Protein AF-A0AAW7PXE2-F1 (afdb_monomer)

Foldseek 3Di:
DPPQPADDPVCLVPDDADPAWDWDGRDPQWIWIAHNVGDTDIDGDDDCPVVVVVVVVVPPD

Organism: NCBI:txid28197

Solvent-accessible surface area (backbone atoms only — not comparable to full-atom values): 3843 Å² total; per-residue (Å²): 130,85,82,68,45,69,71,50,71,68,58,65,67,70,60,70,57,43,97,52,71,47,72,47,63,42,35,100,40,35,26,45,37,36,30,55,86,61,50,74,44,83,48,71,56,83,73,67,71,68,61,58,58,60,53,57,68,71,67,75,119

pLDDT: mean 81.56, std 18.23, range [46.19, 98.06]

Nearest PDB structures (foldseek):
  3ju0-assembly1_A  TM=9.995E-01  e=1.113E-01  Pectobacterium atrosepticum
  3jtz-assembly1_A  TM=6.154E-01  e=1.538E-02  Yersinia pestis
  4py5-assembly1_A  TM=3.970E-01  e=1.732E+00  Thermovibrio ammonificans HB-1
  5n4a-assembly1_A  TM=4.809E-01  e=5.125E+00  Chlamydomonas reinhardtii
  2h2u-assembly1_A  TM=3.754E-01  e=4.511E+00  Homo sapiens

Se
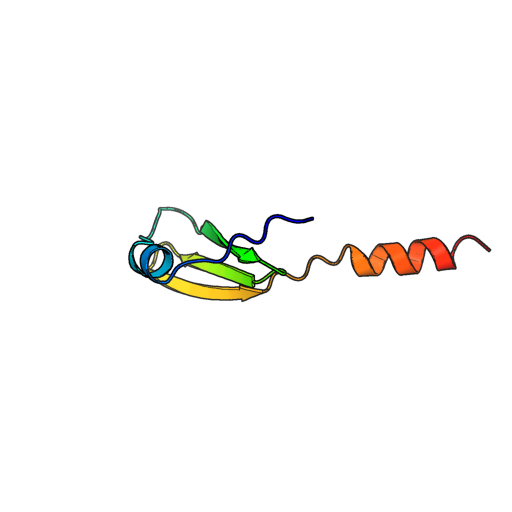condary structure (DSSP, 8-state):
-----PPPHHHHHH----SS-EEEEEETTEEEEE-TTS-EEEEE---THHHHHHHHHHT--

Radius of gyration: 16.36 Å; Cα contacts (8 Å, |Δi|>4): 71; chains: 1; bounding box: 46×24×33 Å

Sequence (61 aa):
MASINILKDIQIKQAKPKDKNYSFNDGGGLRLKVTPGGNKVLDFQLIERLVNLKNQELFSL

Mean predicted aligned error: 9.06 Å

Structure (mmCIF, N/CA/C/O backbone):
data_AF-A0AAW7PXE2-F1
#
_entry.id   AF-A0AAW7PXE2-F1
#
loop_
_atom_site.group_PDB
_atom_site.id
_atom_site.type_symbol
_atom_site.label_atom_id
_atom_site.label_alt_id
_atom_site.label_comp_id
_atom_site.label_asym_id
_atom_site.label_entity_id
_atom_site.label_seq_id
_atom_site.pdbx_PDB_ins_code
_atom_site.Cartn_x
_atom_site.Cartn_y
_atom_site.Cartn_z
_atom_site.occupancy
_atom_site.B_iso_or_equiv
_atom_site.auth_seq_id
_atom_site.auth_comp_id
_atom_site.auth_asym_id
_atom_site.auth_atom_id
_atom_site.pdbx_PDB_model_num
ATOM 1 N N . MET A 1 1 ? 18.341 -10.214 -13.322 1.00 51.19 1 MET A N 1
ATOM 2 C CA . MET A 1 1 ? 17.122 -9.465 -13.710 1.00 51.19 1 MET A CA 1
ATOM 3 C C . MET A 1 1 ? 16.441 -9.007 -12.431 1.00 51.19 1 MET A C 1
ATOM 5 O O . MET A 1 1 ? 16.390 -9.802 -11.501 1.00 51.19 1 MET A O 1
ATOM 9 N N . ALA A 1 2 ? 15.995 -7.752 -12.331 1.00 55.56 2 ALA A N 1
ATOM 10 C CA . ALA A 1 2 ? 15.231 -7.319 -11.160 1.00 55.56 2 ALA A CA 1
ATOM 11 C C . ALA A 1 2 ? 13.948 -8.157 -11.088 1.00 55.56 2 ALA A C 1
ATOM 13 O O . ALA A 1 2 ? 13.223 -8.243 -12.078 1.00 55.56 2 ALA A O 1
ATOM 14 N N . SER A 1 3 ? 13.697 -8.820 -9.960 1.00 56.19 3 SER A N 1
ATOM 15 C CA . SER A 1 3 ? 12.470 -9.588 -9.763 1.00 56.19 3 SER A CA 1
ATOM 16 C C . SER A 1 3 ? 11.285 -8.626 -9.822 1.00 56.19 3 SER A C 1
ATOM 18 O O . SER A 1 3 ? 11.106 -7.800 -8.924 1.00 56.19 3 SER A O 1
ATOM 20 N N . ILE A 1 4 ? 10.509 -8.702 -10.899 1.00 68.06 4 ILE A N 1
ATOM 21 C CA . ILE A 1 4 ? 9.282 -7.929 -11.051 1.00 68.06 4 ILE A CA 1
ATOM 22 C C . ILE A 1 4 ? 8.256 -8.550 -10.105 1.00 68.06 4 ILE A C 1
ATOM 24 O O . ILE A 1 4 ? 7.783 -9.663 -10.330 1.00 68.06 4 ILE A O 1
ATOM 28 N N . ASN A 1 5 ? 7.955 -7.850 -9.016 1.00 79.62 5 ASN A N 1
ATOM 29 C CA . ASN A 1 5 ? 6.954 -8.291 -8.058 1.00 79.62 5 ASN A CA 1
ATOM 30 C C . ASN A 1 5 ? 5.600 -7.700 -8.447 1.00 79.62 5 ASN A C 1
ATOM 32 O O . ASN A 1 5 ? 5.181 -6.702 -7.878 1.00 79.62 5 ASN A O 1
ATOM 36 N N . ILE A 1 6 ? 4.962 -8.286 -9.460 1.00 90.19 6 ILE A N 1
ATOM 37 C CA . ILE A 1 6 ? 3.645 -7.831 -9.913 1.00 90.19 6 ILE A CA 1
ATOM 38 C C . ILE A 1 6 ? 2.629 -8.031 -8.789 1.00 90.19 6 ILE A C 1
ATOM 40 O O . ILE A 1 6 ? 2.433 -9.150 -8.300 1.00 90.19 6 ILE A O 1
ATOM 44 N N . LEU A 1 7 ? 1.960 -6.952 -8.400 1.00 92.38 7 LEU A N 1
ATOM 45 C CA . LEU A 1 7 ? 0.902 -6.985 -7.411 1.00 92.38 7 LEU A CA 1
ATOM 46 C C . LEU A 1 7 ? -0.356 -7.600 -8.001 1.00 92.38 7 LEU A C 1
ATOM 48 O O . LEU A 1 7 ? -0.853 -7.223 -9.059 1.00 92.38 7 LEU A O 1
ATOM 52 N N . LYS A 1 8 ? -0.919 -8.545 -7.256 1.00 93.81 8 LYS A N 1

# # #

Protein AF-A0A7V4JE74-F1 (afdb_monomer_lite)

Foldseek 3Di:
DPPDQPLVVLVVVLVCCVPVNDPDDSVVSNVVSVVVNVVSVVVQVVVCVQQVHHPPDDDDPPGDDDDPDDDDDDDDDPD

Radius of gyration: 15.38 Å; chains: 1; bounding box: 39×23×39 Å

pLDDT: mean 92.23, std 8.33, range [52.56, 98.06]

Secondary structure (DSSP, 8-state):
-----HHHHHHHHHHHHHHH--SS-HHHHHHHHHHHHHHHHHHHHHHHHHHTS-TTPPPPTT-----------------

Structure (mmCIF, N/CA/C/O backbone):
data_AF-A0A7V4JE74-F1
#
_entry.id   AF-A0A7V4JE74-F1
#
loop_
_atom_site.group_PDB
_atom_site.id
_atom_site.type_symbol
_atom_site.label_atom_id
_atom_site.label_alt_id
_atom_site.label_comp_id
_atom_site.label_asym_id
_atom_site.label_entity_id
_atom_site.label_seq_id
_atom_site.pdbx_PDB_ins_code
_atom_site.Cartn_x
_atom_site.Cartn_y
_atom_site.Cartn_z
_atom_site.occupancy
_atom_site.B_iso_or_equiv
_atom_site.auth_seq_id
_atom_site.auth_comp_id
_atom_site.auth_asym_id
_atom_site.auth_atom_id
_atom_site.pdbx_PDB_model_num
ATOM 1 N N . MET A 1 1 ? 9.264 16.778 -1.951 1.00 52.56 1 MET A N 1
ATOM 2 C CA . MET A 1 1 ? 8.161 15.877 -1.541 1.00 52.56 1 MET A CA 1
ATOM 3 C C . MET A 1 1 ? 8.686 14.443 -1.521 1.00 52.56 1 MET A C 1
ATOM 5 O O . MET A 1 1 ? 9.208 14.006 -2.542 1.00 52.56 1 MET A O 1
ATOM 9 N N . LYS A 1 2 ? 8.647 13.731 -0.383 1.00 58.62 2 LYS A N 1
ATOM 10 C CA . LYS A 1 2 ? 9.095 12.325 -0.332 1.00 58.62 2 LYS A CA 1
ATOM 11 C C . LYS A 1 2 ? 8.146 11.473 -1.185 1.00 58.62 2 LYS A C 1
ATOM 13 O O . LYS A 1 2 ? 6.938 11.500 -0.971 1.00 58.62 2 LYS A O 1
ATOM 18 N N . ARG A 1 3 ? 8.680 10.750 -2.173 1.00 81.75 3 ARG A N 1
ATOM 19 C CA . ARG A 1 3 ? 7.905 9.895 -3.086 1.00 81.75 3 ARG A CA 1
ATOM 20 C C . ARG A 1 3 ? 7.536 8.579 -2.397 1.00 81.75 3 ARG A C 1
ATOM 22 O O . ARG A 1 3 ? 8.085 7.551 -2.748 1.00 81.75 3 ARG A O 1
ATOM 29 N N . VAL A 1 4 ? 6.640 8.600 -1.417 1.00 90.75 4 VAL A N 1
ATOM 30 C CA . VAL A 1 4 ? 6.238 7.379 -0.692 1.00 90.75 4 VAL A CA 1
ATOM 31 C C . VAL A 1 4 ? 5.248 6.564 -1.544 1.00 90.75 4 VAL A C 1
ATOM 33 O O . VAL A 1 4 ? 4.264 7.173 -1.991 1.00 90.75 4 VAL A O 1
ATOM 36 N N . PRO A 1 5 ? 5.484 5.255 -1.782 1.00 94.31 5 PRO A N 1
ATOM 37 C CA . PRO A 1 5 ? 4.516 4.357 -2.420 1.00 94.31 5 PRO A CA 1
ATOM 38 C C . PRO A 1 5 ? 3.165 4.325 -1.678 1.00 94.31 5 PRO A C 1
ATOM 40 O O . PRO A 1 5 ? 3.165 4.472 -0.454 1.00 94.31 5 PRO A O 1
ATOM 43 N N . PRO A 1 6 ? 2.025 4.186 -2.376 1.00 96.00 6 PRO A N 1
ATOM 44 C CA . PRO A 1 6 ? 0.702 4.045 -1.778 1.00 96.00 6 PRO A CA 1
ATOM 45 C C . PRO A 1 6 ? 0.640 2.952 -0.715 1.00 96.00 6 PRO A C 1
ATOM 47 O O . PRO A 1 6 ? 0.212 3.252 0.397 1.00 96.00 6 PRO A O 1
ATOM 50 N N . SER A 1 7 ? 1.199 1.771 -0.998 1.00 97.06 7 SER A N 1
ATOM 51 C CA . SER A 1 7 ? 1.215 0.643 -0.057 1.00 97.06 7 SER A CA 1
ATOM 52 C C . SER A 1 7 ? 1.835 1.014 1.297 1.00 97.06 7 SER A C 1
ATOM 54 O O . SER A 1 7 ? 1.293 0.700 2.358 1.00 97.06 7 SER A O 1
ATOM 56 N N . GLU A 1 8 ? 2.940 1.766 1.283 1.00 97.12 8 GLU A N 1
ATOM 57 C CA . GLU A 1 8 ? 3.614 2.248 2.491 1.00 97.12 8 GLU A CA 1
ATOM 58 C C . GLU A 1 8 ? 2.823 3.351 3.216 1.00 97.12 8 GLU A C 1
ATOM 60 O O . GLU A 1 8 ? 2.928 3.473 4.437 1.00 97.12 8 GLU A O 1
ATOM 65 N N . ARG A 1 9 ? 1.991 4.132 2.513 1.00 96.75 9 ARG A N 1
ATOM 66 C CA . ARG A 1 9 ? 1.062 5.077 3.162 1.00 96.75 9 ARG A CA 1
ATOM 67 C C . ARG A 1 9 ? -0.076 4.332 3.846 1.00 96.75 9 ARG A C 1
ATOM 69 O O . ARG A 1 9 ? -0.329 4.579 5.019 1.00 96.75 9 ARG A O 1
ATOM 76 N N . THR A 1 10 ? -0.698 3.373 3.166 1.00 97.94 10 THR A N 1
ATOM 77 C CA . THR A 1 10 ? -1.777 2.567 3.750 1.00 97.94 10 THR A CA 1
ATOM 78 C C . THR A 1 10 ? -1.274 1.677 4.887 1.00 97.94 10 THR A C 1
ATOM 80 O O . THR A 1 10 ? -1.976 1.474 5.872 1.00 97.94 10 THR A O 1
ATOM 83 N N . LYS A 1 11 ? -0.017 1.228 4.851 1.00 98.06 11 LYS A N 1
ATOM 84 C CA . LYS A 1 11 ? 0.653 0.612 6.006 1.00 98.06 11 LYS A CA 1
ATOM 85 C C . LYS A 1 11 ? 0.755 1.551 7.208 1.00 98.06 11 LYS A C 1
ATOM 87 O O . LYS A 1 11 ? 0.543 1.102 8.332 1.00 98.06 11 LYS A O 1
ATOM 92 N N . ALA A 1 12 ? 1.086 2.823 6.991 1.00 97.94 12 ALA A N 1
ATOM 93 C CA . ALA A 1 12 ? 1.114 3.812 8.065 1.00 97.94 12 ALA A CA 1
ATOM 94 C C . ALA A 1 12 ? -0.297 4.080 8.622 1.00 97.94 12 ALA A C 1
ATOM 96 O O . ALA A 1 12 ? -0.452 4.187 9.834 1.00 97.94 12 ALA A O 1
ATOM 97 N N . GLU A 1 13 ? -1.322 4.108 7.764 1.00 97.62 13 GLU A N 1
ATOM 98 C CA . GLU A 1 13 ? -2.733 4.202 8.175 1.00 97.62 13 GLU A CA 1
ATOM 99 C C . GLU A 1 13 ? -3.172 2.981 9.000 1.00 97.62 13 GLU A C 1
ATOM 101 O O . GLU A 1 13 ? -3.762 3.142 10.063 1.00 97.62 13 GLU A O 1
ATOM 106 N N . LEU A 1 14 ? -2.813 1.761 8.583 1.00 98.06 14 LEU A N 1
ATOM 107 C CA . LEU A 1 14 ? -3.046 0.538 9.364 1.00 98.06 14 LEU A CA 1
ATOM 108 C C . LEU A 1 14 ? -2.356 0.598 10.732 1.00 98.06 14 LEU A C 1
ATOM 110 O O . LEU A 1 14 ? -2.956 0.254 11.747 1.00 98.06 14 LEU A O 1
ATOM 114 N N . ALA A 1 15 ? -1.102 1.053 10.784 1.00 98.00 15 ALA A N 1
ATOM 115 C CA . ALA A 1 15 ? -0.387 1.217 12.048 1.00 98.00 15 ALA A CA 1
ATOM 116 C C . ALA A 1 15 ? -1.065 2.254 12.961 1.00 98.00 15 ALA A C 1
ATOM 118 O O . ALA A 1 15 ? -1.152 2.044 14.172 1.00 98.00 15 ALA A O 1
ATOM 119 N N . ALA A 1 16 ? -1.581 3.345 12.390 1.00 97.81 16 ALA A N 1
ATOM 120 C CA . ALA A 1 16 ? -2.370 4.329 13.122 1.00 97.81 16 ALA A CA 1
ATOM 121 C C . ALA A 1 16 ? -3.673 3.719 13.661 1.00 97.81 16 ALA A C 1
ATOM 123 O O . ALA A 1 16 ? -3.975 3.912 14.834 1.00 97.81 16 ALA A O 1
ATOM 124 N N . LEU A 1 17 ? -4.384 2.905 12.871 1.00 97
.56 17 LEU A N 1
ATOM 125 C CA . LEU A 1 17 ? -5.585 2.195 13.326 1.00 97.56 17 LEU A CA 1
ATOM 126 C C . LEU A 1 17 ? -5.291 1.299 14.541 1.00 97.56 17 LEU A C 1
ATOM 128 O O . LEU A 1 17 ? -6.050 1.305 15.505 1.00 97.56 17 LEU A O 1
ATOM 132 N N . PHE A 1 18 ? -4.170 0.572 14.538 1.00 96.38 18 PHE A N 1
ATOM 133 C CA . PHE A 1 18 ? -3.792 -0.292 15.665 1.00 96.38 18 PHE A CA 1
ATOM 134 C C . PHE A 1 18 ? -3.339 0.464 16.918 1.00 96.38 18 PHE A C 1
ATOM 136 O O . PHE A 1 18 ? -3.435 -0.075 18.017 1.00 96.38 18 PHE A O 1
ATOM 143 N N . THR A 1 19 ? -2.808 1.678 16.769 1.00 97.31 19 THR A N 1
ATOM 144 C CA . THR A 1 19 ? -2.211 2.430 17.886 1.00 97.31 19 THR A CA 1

# # #

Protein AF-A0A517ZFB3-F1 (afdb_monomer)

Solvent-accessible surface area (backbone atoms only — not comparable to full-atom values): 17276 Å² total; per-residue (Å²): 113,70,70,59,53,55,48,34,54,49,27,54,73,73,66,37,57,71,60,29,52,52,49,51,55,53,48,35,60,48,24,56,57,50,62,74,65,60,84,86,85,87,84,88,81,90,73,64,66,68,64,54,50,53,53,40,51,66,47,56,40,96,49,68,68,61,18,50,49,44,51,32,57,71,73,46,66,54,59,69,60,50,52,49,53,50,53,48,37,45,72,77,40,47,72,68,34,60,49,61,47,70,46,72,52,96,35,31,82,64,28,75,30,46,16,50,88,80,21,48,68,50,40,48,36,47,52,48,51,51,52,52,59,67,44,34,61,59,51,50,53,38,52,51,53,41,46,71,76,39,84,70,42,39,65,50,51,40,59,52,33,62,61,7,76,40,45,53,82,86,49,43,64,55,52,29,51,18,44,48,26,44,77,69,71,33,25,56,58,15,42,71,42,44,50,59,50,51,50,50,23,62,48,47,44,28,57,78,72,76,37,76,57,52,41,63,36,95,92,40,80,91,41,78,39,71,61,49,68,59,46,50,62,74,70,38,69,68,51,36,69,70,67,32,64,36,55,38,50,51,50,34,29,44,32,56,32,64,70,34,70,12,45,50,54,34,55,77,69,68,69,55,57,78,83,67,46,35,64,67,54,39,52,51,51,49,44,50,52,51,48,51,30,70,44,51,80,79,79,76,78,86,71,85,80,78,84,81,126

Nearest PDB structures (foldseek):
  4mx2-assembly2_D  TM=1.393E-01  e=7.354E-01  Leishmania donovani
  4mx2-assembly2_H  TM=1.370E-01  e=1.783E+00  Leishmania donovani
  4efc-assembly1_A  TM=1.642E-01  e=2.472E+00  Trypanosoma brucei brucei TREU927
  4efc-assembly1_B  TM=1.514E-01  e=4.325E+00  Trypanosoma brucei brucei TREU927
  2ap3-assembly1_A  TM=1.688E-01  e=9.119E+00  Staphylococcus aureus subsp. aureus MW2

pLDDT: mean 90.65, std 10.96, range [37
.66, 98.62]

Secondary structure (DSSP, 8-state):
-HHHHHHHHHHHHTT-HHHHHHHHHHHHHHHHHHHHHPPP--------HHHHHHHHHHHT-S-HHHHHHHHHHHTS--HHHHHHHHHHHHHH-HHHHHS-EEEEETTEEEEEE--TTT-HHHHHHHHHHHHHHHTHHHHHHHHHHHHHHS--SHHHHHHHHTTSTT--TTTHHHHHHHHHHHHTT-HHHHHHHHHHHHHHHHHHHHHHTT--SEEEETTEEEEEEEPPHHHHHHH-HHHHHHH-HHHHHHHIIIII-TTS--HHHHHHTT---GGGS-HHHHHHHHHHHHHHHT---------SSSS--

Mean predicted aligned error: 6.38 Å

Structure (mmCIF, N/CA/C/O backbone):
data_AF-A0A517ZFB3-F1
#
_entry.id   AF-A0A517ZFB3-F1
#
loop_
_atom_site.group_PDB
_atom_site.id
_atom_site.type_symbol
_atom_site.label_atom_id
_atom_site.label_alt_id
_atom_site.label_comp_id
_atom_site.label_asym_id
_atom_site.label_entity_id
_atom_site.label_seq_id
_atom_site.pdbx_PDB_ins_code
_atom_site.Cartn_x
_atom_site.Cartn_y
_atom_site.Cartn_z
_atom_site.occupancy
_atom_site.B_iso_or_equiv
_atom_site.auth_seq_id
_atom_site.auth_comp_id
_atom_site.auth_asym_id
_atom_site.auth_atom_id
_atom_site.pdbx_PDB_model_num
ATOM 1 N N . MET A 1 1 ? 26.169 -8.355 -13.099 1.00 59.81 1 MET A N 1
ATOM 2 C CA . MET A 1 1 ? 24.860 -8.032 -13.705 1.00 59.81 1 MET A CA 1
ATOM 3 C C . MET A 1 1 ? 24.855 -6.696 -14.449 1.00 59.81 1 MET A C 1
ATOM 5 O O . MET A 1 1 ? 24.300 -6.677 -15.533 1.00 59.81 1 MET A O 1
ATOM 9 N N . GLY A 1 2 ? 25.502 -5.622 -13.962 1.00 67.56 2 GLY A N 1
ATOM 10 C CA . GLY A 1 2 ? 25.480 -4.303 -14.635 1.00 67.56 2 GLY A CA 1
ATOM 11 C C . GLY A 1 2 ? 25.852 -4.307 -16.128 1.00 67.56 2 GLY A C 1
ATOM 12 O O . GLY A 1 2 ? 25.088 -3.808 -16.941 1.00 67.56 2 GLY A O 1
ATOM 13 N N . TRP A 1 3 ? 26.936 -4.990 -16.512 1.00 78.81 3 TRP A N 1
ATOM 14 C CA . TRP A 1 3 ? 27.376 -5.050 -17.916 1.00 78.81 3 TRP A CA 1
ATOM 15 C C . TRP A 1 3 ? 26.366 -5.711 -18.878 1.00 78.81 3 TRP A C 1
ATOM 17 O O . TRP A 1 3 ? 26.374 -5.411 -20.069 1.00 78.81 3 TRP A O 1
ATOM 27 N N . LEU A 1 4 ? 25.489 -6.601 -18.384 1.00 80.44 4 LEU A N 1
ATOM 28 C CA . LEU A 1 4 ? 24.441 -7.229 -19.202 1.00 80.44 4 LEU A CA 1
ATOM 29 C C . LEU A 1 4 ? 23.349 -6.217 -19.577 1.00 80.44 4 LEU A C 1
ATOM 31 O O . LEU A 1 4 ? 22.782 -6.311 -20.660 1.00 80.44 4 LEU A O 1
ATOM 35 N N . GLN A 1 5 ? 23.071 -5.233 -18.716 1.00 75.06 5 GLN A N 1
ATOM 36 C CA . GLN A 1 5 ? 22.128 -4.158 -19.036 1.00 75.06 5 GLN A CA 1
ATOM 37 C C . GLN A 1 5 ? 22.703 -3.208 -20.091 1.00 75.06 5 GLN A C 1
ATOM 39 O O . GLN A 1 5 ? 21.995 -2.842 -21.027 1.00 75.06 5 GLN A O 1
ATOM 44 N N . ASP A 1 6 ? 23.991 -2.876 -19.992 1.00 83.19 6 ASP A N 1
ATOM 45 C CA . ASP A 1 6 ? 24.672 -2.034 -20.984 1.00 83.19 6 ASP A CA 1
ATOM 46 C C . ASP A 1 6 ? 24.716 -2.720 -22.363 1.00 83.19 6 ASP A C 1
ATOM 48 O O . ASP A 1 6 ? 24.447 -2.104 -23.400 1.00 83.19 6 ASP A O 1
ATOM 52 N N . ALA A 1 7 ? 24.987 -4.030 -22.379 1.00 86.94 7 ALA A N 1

# # #

What the task requires — Write down again, exactly as given, only the lines above that fall from the line with "ATOM 48 O O . LEU" to the line with "ATOM 52 N N . LYS", inclusive.

Solution for this task —
ATOM 48 O O . LEU A 1 7 ? -0.853 -7.223 -9.059 1.00 92.38 7 LEU A O 1
ATOM 52 N N . LYS A 1 8 ? -0.919 -8.545 -7.256 1.00 93.81 8 LYS A N 1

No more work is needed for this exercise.